Она не спорила, просто берегла силы, чтобы добраться туда, нам двоим стало намного лучше теперь, когда мы были на открытом воздухе, и мой реактивный ранец мог бы помочь нам удержаться в вертикальном положении и двигаться вперед. Сотрудники смотрели нам вслед, многие выглядели так, словно хотели что-то сказать, но никто этого не делал. Даже когда мы забрались в машину и минутку дышали, никто не сделал ни шагу, чтобы нас остановить.
«Мы умрем, не так ли?» — спросила она, запыхавшись, с пассажирского сиденья.
«Статистически… да. Имеет ли это значение?»
Кажется, она задумалась на минуту. «Нет, думаю, нет. Либо мы его поймаем, либо мы все равно умрем, верно? Он никогда не позволит никому из нас жить в его мире».
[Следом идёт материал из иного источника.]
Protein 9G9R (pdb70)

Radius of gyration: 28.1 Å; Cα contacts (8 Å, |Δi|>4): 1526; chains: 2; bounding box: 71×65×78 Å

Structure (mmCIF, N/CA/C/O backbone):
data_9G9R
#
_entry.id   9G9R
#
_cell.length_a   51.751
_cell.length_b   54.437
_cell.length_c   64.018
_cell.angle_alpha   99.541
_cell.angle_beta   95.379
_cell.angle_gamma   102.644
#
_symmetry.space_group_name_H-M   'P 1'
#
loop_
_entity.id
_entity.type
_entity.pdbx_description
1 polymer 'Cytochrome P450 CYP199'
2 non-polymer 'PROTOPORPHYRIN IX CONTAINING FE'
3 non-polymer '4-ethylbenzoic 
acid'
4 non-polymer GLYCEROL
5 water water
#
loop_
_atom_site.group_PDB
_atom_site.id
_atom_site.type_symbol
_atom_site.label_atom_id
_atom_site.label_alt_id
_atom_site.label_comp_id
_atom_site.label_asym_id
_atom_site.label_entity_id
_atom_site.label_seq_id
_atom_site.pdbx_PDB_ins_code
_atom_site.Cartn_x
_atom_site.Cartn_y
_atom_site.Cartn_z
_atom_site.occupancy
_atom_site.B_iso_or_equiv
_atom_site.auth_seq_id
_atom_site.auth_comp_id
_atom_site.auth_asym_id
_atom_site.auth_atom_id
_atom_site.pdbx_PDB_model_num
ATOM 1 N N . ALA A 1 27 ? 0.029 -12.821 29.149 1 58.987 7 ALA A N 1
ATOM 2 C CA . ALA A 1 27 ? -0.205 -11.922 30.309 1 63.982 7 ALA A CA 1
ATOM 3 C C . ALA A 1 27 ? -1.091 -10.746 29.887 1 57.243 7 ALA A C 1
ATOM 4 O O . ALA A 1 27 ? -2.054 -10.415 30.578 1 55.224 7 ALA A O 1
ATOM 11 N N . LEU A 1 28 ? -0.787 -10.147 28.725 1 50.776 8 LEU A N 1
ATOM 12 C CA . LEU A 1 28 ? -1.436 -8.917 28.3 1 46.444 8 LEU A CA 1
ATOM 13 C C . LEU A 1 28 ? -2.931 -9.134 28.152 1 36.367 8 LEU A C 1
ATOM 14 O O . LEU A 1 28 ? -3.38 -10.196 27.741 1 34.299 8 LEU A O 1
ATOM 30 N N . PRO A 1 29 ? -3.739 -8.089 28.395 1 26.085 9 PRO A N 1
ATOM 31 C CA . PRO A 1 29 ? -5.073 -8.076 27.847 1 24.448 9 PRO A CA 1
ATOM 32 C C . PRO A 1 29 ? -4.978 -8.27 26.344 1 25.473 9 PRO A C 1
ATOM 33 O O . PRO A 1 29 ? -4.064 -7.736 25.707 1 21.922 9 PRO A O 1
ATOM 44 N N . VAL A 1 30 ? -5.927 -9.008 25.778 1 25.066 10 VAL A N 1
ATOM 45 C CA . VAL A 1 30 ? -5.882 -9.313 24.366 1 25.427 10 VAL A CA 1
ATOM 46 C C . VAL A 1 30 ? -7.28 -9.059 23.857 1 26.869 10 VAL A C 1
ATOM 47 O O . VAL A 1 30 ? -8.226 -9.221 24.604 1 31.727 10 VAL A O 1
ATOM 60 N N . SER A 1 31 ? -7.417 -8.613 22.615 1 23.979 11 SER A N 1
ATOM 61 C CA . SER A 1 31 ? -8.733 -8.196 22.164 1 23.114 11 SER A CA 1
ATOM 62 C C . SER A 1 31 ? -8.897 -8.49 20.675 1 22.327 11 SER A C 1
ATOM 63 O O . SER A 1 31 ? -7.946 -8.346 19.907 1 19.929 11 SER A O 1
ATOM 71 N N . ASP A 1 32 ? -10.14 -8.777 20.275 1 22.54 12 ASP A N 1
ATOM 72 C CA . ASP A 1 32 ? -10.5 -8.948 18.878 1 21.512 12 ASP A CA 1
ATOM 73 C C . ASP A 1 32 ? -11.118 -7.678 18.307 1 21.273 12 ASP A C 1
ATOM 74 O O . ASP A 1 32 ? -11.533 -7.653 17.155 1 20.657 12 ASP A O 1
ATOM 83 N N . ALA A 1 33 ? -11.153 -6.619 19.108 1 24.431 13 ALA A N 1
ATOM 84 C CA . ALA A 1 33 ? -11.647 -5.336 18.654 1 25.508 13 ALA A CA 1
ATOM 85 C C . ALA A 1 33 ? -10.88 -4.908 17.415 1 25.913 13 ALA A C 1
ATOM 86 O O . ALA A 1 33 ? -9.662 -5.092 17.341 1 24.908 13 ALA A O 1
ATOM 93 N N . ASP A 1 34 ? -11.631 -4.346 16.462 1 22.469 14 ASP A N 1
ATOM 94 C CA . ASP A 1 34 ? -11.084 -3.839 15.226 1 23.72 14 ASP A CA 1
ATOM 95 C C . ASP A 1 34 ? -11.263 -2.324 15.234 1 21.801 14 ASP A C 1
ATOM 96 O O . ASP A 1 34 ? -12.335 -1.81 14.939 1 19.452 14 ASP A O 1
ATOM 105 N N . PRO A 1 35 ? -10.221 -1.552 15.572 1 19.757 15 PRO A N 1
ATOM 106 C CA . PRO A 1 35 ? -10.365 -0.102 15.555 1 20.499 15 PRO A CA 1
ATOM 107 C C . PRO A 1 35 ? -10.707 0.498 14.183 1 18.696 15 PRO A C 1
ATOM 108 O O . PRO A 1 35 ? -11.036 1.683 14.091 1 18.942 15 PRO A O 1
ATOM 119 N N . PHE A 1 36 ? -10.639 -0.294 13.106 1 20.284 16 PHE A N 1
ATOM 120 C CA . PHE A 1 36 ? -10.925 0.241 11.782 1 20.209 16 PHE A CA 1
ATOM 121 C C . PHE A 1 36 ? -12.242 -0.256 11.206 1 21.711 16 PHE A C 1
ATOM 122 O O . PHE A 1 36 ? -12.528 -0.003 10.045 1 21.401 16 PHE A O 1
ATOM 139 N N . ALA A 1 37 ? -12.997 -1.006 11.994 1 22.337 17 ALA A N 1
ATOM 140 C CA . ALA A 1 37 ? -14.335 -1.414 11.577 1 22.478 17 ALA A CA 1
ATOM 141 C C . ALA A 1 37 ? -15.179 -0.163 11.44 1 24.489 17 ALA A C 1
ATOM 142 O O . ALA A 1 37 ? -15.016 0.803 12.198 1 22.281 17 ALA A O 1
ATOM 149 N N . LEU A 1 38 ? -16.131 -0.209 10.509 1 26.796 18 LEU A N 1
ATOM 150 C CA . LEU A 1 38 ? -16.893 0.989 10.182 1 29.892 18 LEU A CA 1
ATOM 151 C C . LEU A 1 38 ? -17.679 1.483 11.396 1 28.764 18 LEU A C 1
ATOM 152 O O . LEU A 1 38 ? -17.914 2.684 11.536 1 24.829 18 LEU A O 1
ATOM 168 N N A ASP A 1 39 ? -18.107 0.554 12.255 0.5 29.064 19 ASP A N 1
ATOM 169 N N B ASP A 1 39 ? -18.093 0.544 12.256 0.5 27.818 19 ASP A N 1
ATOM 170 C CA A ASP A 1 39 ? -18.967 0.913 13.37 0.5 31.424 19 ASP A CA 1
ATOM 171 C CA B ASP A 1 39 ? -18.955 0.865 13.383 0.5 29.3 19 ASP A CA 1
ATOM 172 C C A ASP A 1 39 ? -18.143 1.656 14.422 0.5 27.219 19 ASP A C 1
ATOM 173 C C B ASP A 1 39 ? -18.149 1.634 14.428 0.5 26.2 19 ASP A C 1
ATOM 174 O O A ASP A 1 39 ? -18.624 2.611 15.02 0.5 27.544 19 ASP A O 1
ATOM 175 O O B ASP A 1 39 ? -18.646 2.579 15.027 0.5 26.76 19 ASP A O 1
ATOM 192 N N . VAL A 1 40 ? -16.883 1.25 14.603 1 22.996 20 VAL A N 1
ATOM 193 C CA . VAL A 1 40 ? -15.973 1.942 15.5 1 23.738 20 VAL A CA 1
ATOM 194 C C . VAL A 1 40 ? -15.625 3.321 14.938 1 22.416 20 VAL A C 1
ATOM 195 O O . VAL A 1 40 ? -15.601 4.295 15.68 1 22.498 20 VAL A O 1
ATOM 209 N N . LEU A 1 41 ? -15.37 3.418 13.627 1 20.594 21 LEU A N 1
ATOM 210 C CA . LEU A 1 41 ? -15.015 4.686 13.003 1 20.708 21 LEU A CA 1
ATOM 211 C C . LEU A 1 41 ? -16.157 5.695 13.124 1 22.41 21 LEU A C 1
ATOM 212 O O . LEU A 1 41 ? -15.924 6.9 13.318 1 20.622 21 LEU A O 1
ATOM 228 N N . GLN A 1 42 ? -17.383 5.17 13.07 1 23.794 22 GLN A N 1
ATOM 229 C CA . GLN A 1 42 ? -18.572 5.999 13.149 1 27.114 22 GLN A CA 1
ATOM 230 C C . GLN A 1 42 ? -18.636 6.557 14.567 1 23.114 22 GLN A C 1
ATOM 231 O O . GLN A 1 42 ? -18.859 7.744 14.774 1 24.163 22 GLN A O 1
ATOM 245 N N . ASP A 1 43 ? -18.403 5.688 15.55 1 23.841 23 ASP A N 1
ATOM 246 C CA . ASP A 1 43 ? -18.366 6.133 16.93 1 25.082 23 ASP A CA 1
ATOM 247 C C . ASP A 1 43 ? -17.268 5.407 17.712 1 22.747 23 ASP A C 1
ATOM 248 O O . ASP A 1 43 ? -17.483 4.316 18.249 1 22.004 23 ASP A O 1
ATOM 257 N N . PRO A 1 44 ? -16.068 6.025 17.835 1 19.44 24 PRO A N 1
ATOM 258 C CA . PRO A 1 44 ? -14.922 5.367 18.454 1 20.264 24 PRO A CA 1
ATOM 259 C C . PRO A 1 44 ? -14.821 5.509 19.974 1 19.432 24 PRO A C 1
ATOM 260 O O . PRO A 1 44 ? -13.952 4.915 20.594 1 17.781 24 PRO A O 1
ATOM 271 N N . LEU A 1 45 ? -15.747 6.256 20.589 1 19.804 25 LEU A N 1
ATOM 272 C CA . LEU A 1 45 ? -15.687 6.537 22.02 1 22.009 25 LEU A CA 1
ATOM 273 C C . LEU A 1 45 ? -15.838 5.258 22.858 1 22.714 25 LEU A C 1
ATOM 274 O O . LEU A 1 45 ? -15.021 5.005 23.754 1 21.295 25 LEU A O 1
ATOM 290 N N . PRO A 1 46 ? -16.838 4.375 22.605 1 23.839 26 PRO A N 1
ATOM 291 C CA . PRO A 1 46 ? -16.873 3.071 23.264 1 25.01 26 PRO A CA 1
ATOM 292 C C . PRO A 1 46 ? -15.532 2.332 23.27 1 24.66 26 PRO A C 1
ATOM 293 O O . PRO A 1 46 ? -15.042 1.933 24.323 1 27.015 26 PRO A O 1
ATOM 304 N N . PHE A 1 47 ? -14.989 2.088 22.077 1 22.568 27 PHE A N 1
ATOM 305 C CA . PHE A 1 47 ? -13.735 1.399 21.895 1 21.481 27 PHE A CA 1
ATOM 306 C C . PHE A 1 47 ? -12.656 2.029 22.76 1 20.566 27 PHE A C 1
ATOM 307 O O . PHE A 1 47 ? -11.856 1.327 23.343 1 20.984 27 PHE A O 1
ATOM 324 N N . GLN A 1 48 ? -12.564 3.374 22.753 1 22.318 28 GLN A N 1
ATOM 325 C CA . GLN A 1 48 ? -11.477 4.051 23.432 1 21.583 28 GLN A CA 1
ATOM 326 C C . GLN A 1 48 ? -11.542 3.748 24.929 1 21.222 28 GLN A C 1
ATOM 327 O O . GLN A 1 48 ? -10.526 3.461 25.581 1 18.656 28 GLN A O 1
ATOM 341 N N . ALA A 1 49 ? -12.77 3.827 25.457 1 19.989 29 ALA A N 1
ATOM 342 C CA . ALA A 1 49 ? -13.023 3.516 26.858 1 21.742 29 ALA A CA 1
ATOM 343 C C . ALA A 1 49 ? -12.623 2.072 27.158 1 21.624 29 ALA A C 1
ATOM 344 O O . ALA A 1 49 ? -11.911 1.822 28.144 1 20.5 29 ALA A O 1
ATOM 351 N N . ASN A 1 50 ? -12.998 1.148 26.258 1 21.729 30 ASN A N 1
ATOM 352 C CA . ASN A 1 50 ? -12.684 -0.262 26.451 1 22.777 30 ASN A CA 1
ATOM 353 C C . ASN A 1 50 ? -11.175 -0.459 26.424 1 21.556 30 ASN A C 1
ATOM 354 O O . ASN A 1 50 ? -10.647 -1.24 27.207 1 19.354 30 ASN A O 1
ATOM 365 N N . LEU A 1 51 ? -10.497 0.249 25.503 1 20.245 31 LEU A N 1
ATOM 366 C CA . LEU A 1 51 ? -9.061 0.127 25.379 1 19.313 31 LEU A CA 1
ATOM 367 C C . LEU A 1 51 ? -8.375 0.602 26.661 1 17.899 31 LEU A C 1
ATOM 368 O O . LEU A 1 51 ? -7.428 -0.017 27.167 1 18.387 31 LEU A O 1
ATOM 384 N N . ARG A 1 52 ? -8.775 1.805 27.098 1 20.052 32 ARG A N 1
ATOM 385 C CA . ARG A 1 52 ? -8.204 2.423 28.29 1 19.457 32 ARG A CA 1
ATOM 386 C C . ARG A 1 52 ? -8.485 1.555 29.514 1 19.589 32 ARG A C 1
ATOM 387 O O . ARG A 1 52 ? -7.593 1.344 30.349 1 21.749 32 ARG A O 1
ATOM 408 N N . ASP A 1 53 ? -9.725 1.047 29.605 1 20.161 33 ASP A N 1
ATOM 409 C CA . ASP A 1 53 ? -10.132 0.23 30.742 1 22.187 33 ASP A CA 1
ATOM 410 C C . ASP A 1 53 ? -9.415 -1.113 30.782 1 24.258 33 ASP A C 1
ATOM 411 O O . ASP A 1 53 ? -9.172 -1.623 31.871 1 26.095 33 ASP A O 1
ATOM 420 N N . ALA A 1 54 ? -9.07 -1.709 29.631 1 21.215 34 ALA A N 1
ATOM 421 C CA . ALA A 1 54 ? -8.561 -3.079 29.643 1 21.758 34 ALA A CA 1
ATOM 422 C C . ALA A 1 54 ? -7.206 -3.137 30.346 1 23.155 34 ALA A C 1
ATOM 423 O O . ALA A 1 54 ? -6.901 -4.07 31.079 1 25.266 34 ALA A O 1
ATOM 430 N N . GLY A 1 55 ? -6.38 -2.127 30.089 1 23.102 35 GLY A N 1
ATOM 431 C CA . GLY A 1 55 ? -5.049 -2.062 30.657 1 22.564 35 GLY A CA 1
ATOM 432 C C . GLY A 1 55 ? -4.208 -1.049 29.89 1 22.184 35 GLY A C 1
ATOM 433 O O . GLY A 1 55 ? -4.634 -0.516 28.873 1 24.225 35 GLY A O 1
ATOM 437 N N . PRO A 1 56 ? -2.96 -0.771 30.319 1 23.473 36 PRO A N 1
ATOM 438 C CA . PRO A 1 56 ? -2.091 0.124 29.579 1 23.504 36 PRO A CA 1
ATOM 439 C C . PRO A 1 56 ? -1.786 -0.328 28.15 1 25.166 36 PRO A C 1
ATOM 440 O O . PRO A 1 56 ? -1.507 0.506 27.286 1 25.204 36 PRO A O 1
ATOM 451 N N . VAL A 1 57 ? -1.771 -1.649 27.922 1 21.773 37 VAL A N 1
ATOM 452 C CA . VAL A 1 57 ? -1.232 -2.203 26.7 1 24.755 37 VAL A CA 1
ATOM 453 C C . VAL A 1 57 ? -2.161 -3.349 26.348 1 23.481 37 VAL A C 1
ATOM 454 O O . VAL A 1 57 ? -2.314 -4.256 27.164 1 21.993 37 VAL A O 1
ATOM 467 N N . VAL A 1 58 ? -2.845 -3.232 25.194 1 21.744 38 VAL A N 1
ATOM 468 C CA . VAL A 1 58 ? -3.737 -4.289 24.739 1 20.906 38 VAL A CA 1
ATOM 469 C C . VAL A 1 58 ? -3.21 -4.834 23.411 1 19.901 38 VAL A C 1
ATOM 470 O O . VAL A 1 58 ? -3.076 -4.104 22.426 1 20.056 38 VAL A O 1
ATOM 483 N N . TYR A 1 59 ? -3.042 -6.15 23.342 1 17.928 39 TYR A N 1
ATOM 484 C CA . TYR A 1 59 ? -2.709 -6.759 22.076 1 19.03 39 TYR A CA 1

Я снова засмеялся. «Ох, снова это высокомерие. Сомневаюсь, что он думает о нас гораздо больше, чем любой другой человек. Но вы все равно правы… Я не думаю, что он допустил бы, чтобы осталось хоть одно существо, если бы он победил сегодня».
Больше она ничего не сказала, просто побледнела еще на один оттенок, когда пристегивалась.
Мне пришло в голову спросить, уверена ли она в этом, или какие-нибудь другие любезности или вежливости, которые я мог бы предложить… но простой факт заключался в том, что меня это не волновало. Мое тело было сломано, и я приближался к вероятной смерти, и будь я проклят, если бы я провел свои последние свободные минуты, притворяясь, что мне плевать на другого, столь же сломленного, как я.
Либо она была готова, либо нет. Но в любом случае она была пристегнута, и мы поехали.
Вдалеке я видел, как Джастис плывет, мчится по полю боя и уничтожает жизнь, где бы он ни приземлился. Я включил передачу и вдавил ее в пол, направляясь прямо к нему, черное сияние было видно на фоне ночного неба.